WHAT YOU HAVE TO DO: Nothing after the line containing "ATOM 3 C C ." belongs in the answer; write out exactly every line from the start of the material up to it, including it.

SUPPLIED MATERIAL:
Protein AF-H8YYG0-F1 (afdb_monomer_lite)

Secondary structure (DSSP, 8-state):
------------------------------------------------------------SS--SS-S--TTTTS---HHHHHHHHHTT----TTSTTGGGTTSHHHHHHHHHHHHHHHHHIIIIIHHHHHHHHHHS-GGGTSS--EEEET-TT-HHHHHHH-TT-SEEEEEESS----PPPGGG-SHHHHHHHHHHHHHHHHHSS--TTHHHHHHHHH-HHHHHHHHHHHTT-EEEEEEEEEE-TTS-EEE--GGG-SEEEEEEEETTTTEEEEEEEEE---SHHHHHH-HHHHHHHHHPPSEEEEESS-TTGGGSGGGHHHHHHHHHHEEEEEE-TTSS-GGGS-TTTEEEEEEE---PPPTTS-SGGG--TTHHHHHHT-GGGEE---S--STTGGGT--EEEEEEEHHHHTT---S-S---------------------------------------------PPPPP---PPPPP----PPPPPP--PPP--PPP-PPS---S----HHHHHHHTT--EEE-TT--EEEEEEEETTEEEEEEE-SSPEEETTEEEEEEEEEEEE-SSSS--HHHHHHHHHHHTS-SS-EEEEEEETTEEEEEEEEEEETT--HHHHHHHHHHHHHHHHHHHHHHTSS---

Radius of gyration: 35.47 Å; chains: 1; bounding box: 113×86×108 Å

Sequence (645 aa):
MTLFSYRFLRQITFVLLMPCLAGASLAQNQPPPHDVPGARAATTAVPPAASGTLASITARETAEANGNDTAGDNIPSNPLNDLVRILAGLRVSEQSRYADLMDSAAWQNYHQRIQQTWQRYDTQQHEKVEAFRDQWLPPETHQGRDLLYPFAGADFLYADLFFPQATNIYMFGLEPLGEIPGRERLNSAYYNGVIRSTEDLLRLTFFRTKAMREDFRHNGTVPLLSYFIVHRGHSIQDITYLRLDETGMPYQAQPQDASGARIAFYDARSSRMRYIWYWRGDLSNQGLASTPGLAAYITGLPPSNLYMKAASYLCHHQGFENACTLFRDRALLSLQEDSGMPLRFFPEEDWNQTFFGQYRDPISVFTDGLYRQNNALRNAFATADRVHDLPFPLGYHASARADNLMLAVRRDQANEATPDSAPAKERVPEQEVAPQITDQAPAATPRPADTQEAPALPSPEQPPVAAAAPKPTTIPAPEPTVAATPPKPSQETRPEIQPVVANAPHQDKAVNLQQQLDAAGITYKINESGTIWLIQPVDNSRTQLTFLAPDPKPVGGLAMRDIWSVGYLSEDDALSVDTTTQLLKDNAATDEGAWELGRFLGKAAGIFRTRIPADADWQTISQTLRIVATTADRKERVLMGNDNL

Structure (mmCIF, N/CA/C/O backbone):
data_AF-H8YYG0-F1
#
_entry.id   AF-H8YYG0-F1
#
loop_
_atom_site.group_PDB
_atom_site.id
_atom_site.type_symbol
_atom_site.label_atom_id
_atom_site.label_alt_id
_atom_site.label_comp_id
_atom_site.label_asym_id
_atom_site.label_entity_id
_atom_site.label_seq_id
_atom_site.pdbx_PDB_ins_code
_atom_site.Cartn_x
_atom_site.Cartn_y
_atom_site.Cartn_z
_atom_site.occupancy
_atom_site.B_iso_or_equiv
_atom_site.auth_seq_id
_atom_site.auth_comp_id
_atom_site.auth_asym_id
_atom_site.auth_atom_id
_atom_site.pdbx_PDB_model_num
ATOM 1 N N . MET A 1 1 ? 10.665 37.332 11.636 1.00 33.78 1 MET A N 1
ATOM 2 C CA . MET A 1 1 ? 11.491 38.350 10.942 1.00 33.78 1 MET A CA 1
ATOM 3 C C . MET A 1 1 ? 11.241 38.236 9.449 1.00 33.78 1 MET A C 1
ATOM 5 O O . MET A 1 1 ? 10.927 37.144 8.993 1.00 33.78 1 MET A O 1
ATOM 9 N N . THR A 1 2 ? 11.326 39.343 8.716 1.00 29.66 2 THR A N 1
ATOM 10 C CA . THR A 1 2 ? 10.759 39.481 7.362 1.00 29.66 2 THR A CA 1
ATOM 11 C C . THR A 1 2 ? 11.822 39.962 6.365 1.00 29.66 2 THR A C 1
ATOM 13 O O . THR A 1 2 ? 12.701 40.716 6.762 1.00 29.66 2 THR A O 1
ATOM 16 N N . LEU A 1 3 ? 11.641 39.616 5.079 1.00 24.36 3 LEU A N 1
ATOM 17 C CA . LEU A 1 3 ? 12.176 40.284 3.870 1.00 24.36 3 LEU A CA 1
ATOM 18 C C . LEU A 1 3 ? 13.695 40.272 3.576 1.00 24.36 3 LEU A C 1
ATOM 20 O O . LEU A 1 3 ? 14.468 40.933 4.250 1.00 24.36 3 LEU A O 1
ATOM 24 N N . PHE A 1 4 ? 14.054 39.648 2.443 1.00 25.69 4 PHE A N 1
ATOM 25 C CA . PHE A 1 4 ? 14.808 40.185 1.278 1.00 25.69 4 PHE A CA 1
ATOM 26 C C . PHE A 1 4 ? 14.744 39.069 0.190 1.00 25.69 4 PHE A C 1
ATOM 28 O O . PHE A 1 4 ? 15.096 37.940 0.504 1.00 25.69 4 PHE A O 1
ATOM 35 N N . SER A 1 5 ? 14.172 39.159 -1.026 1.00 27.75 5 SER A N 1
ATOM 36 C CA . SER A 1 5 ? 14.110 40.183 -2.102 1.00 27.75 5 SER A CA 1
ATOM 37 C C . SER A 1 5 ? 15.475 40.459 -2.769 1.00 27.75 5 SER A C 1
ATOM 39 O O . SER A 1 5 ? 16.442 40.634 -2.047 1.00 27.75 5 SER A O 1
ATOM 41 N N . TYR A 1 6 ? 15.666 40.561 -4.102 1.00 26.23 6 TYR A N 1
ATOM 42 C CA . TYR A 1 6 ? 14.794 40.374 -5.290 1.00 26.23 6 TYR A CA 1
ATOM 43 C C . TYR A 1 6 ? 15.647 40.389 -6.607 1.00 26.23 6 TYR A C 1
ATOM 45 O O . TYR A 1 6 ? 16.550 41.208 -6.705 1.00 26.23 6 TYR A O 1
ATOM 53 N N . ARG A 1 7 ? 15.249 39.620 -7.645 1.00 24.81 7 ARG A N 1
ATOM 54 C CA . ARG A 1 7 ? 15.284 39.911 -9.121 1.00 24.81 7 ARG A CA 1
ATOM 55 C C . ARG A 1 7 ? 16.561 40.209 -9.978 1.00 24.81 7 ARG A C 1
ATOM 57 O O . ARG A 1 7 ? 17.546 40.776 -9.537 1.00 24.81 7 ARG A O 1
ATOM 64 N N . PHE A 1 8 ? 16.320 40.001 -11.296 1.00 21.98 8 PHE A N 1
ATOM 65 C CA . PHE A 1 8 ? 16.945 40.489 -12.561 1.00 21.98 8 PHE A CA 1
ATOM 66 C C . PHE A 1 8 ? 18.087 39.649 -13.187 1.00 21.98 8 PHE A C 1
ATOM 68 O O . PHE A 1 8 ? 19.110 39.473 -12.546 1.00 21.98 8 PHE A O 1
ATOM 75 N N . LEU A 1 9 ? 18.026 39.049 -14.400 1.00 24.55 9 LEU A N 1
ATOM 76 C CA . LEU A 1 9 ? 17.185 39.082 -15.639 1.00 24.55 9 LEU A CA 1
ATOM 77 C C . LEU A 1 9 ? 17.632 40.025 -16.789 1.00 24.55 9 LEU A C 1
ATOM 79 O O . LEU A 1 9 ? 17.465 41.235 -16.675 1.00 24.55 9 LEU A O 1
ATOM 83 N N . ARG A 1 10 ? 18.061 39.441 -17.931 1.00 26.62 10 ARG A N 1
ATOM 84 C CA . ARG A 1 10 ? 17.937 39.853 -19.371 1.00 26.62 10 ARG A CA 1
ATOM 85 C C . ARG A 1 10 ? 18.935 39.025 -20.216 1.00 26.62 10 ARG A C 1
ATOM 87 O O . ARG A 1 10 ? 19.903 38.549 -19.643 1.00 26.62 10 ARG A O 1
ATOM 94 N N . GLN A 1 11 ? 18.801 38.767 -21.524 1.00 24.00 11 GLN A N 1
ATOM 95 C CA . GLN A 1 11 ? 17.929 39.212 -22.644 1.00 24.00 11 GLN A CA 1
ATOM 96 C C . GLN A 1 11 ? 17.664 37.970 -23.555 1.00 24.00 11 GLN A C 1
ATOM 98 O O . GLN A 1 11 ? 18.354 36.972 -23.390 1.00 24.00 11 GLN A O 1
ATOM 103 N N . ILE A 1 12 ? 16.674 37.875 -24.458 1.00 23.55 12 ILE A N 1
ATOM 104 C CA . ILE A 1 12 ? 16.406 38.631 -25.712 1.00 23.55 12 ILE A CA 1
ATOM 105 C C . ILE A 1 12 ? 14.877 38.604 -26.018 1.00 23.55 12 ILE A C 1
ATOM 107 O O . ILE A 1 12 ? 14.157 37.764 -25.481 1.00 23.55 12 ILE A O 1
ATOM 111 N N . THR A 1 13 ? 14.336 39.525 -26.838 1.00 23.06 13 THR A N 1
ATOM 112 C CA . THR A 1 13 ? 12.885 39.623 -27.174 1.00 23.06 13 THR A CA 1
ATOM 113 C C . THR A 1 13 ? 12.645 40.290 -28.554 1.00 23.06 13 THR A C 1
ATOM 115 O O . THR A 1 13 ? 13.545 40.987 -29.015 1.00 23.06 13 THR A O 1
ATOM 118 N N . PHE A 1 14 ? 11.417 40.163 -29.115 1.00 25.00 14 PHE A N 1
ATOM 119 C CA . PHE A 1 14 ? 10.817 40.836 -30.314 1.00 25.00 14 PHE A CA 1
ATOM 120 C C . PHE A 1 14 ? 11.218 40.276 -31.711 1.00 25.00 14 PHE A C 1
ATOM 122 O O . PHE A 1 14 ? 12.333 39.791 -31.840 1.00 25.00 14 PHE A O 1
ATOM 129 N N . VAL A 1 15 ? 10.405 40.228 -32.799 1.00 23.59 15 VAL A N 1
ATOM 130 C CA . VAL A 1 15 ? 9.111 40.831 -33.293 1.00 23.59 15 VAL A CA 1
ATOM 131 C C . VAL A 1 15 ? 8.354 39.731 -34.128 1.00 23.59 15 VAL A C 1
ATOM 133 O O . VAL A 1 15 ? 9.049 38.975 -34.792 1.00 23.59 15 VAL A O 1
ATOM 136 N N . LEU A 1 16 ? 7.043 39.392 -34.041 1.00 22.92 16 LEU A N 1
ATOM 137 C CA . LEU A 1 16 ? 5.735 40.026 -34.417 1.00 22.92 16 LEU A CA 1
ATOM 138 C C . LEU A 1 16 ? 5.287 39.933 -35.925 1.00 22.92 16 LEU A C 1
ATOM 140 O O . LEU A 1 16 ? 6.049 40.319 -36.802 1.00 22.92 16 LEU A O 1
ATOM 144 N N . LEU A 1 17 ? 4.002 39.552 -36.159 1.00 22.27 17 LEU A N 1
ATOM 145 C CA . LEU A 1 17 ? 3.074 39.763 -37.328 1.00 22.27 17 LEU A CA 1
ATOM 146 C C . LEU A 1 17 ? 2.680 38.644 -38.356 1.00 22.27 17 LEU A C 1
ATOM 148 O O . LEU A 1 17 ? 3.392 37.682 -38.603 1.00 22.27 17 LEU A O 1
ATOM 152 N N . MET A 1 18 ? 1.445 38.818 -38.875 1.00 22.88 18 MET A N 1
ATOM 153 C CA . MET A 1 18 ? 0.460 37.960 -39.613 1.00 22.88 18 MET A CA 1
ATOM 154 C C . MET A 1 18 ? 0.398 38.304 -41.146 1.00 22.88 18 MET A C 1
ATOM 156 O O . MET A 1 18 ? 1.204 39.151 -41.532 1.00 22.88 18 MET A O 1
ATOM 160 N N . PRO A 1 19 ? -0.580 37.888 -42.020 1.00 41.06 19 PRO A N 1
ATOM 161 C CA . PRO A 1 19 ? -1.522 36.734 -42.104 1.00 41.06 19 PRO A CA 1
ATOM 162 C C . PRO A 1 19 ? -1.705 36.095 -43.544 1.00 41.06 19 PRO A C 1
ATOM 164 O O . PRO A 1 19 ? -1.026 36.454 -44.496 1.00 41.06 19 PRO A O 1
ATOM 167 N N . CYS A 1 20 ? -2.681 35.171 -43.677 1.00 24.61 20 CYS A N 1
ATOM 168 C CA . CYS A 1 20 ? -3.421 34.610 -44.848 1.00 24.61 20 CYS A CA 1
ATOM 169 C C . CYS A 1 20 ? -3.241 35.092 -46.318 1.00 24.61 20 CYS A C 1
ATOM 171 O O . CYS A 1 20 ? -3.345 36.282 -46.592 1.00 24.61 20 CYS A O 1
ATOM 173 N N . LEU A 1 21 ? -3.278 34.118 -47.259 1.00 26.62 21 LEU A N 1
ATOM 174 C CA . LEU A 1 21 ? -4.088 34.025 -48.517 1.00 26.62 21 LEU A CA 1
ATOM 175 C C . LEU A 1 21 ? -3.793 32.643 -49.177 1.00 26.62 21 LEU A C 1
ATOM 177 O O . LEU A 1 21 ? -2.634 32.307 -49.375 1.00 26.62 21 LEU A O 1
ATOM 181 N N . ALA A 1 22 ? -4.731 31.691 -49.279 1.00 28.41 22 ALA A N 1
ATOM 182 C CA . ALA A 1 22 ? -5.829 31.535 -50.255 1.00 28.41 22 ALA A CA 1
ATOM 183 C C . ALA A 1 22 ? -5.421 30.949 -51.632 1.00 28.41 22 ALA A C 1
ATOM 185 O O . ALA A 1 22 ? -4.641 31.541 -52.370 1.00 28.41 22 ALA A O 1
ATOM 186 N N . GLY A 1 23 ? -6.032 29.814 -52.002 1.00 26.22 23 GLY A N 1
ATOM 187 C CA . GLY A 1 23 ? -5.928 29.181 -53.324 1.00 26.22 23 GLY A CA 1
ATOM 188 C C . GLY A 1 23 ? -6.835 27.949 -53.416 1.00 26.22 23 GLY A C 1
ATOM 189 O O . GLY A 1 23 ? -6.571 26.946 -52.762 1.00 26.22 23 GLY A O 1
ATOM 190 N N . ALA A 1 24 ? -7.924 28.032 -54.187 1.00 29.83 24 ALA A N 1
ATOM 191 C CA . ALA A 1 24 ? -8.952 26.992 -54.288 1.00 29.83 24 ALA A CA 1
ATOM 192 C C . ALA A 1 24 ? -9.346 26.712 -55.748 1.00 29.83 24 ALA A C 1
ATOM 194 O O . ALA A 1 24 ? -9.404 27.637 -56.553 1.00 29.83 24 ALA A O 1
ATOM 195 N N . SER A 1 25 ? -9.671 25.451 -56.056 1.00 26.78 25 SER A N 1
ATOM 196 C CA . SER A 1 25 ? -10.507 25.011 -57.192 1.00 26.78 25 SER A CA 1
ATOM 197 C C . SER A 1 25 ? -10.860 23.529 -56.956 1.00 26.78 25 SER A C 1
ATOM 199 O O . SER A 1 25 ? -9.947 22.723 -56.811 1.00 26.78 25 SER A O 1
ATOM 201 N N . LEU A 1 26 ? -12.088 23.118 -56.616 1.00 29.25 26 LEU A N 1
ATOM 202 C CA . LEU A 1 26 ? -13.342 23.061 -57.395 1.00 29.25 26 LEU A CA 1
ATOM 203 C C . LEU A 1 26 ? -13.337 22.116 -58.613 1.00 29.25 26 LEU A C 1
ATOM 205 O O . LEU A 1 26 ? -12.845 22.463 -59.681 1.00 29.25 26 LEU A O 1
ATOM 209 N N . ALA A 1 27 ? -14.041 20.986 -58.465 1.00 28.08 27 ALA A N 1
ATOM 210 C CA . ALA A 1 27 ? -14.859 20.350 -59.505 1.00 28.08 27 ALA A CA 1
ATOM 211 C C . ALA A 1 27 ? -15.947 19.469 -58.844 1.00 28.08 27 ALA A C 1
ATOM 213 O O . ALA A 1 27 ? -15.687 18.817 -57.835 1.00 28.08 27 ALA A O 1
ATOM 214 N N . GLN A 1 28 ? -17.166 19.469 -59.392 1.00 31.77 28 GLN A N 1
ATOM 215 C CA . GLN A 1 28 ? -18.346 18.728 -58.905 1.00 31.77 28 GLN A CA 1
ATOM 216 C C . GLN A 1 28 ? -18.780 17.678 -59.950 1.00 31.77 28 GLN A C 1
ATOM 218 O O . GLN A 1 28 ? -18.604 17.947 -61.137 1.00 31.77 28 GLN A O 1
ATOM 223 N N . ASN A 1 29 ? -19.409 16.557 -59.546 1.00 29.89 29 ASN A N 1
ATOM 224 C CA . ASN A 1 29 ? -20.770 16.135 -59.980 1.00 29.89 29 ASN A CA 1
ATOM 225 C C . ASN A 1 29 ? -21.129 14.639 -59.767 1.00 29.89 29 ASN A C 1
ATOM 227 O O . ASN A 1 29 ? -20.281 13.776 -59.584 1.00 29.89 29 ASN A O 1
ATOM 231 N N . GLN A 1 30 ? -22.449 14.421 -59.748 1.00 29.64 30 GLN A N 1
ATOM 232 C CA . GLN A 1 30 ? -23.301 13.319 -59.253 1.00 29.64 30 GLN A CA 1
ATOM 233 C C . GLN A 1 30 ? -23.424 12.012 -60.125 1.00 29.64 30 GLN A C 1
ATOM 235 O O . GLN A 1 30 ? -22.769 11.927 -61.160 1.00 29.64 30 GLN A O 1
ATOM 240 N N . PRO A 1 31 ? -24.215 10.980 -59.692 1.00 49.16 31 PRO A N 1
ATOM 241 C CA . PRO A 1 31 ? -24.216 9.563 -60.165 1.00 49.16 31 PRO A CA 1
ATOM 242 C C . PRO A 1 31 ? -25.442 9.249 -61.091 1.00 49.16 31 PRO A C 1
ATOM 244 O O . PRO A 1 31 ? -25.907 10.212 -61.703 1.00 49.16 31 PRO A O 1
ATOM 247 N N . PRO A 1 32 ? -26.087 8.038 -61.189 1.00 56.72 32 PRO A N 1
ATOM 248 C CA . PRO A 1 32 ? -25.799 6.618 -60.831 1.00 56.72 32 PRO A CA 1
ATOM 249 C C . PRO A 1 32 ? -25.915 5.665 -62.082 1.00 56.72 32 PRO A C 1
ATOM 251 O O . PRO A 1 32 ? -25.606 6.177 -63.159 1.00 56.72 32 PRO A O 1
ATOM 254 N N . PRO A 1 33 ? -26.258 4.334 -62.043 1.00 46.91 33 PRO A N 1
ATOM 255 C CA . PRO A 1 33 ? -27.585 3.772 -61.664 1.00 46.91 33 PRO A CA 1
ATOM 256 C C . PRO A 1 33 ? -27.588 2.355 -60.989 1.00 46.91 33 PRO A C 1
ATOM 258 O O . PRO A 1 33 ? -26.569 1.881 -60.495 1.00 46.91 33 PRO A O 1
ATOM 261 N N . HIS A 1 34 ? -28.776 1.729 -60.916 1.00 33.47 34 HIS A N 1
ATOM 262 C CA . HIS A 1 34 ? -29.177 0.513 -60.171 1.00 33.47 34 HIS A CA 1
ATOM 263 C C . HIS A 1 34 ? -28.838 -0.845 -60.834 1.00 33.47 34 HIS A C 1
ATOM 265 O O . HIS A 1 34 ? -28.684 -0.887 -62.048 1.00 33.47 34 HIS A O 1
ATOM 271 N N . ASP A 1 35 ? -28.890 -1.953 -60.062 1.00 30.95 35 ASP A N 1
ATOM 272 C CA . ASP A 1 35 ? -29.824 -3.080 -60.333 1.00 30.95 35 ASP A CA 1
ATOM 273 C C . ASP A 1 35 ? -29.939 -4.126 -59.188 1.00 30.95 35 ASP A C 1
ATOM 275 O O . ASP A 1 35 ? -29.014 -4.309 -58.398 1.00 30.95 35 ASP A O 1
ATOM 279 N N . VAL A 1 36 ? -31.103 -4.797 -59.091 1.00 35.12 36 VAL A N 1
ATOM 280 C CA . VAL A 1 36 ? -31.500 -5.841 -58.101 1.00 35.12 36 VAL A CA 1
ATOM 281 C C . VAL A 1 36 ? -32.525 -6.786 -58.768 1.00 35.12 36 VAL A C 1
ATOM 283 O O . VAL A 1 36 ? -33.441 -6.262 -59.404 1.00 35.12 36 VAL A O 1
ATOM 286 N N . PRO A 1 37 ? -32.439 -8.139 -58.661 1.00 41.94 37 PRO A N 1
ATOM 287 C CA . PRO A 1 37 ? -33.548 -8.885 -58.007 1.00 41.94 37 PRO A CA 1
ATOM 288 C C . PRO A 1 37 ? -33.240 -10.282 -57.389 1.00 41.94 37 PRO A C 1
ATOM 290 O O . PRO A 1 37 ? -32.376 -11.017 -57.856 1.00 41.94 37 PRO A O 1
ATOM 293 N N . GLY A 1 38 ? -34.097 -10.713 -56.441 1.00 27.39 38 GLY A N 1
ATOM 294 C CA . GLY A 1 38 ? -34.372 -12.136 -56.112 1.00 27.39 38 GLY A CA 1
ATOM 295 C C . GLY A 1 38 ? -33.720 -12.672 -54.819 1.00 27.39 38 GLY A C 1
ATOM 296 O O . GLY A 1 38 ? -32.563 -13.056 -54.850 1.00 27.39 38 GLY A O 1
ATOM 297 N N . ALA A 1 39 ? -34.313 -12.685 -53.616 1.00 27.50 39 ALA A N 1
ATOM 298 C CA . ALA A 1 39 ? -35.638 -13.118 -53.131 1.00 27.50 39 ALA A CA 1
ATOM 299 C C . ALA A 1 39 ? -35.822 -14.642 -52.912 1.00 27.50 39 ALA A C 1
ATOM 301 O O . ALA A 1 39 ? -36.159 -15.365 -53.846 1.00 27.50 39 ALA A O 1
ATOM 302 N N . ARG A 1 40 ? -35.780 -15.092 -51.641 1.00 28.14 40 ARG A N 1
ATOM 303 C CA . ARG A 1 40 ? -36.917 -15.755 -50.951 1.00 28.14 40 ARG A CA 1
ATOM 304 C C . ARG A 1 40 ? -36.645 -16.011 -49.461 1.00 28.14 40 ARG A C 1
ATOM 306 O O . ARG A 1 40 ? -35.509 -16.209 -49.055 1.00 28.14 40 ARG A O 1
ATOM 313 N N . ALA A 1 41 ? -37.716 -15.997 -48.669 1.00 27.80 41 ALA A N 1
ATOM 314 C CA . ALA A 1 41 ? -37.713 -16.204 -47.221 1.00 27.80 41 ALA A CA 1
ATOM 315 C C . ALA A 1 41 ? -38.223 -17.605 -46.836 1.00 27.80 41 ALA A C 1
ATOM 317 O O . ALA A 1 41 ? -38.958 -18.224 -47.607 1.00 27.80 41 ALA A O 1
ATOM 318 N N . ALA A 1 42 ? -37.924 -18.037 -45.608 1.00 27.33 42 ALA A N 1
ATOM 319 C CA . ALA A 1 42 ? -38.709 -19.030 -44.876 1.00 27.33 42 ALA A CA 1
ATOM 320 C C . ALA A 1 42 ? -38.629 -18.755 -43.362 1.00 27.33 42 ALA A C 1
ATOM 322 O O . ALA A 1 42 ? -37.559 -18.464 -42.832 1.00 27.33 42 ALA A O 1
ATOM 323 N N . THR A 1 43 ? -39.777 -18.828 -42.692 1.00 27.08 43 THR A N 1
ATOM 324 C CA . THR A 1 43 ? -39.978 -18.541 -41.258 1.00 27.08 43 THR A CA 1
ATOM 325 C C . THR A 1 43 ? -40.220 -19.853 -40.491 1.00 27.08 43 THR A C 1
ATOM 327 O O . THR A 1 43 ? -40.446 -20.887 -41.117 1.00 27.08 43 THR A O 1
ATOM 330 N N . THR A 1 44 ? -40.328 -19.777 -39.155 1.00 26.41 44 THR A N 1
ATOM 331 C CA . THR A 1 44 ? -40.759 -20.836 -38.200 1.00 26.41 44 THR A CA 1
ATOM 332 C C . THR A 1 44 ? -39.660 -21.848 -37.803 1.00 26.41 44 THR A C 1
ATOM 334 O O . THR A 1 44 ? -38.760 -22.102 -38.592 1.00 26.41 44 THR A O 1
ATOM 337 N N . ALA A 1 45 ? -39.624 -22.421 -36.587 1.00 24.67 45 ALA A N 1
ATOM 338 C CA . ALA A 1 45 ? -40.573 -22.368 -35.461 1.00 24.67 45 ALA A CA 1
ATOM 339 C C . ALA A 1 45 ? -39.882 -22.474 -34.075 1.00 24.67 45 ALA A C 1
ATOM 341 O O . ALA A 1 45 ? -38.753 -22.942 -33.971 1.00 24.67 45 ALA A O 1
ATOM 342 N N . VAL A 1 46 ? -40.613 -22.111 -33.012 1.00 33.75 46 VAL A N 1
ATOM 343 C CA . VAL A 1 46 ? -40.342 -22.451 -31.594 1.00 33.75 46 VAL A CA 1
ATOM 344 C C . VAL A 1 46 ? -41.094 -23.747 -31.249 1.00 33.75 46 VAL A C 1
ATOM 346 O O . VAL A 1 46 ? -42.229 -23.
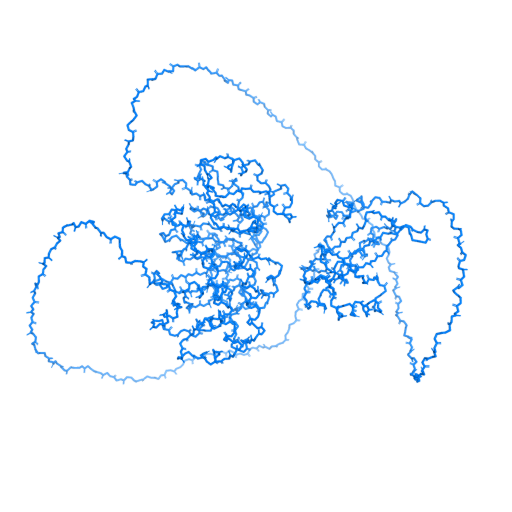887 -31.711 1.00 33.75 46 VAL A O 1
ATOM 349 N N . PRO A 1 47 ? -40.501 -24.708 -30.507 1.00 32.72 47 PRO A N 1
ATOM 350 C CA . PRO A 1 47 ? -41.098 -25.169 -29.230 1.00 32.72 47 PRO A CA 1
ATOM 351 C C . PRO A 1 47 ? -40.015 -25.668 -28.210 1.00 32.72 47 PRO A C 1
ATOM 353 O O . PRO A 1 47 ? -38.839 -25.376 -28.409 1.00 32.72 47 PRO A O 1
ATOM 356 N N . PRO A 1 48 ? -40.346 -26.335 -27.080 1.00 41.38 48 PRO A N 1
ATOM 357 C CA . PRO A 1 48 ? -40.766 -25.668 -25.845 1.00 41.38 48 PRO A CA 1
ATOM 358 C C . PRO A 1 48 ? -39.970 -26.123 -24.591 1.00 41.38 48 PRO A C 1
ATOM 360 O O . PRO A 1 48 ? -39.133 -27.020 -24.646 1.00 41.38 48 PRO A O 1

WRITTEN SOLUTION:
Protein AF-H8YYG0-F1 (afdb_monomer_lite)

Secondary structure (DSSP, 8-state):
------------------------------------------------------------SS--SS-S--TTTTS---HHHHHHHHHTT----TTSTTGGGTTSHHHHHHHHHHHHHHHHHIIIIIHHHHHHHHHHS-GGGTSS--EEEET-TT-HHHHHHH-TT-SEEEEEESS----PPPGGG-SHHHHHHHHHHHHHHHHHSS--TTHHHHHHHHH-HHHHHHHHHHHTT-EEEEEEEEEE-TTS-EEE--GGG-SEEEEEEEETTTTEEEEEEEEE---SHHHHHH-HHHHHHHHHPPSEEEEESS-TTGGGSGGGHHHHHHHHHHEEEEEE-TTSS-GGGS-TTTEEEEEEE---PPPTTS-SGGG--TTHHHHHHT-GGGEE---S--STTGGGT--EEEEEEEHHHHTT---S-S---------------------------------------------PPPPP---PPPPP----PPPPPP--PPP--PPP-PPS---S----HHHHHHHTT--EEE-TT--EEEEEEEETTEEEEEEE-SSPEEETTEEEEEEEEEEEE-SSSS--HHHHHHHHHHHTS-SS-EEEEEEETTEEEEEEEEEEETT--HHHHHHHHHHHHHHHHHHHHHHTSS---

Radius of gyration: 35.47 Å; chains: 1; bounding box: 113×86×108 Å

Sequence (645 aa):
MTLFSYRFLRQITFVLLMPCLAGASLAQNQPPPHDVPGARAATTAVPPAASGTLASITARETAEANGNDTAGDNIPSNPLNDLVRILAGLRVSEQSRYADLMDSAAWQNYHQRIQQTWQRYDTQQHEKVEAFRDQWLPPETHQGRDLLYPFAGADFLYADLFFPQATNIYMFGLEPLGEIPGRERLNSAYYNGVIRSTEDLLRLTFFRTKAMREDFRHNGTVPLLSYFIVHRGHSIQDITYLRLDETGMPYQAQPQDASGARIAFYDARSSRMRYIWYWRGDLSNQGLASTPGLAAYITGLPPSNLYMKAASYLCHHQGFENACTLFRDRALLSLQEDSGMPLRFFPEEDWNQTFFGQYRDPISVFTDGLYRQNNALRNAFATADRVHDLPFPLGYHASARADNLMLAVRRDQANEATPDSAPAKERVPEQEVAPQITDQAPAATPRPADTQEAPALPSPEQPPVAAAAPKPTTIPAPEPTVAATPPKPSQETRPEIQPVVANAPHQDKAVNLQQQLDAAGITYKINESGTIWLIQPVDNSRTQLTFLAPDPKPVGGLAMRDIWSVGYLSEDDALSVDTTTQLLKDNAATDEGAWELGRFLGKAAGIFRTRIPADADWQTISQTLRIVATTADRKERVLMGNDNL

Structure (mmCIF, N/CA/C/O backbone):
data_AF-H8YYG0-F1
#
_entry.id   AF-H8YYG0-F1
#
loop_
_atom_site.group_PDB
_atom_site.id
_atom_site.type_symbol
_atom_site.label_atom_id
_atom_site.label_alt_id
_atom_site.label_comp_id
_atom_site.label_asym_id
_atom_site.label_entity_id
_atom_site.label_seq_id
_atom_site.pdbx_PDB_ins_code
_atom_site.Cartn_x
_atom_site.Cartn_y
_atom_site.Cartn_z
_atom_site.occupancy
_atom_site.B_iso_or_equiv
_atom_site.auth_seq_id
_atom_site.auth_comp_id
_atom_site.auth_asym_id
_atom_site.auth_atom_id
_atom_site.pdbx_PDB_model_num
ATOM 1 N N . MET A 1 1 ? 10.665 37.332 11.636 1.00 33.78 1 MET A N 1
ATOM 2 C CA . MET A 1 1 ? 11.491 38.350 10.942 1.00 33.78 1 MET A CA 1
ATOM 3 C C . MET A 1 1 ? 11.241 38.236 9.449 1.00 33.78 1 MET A C 1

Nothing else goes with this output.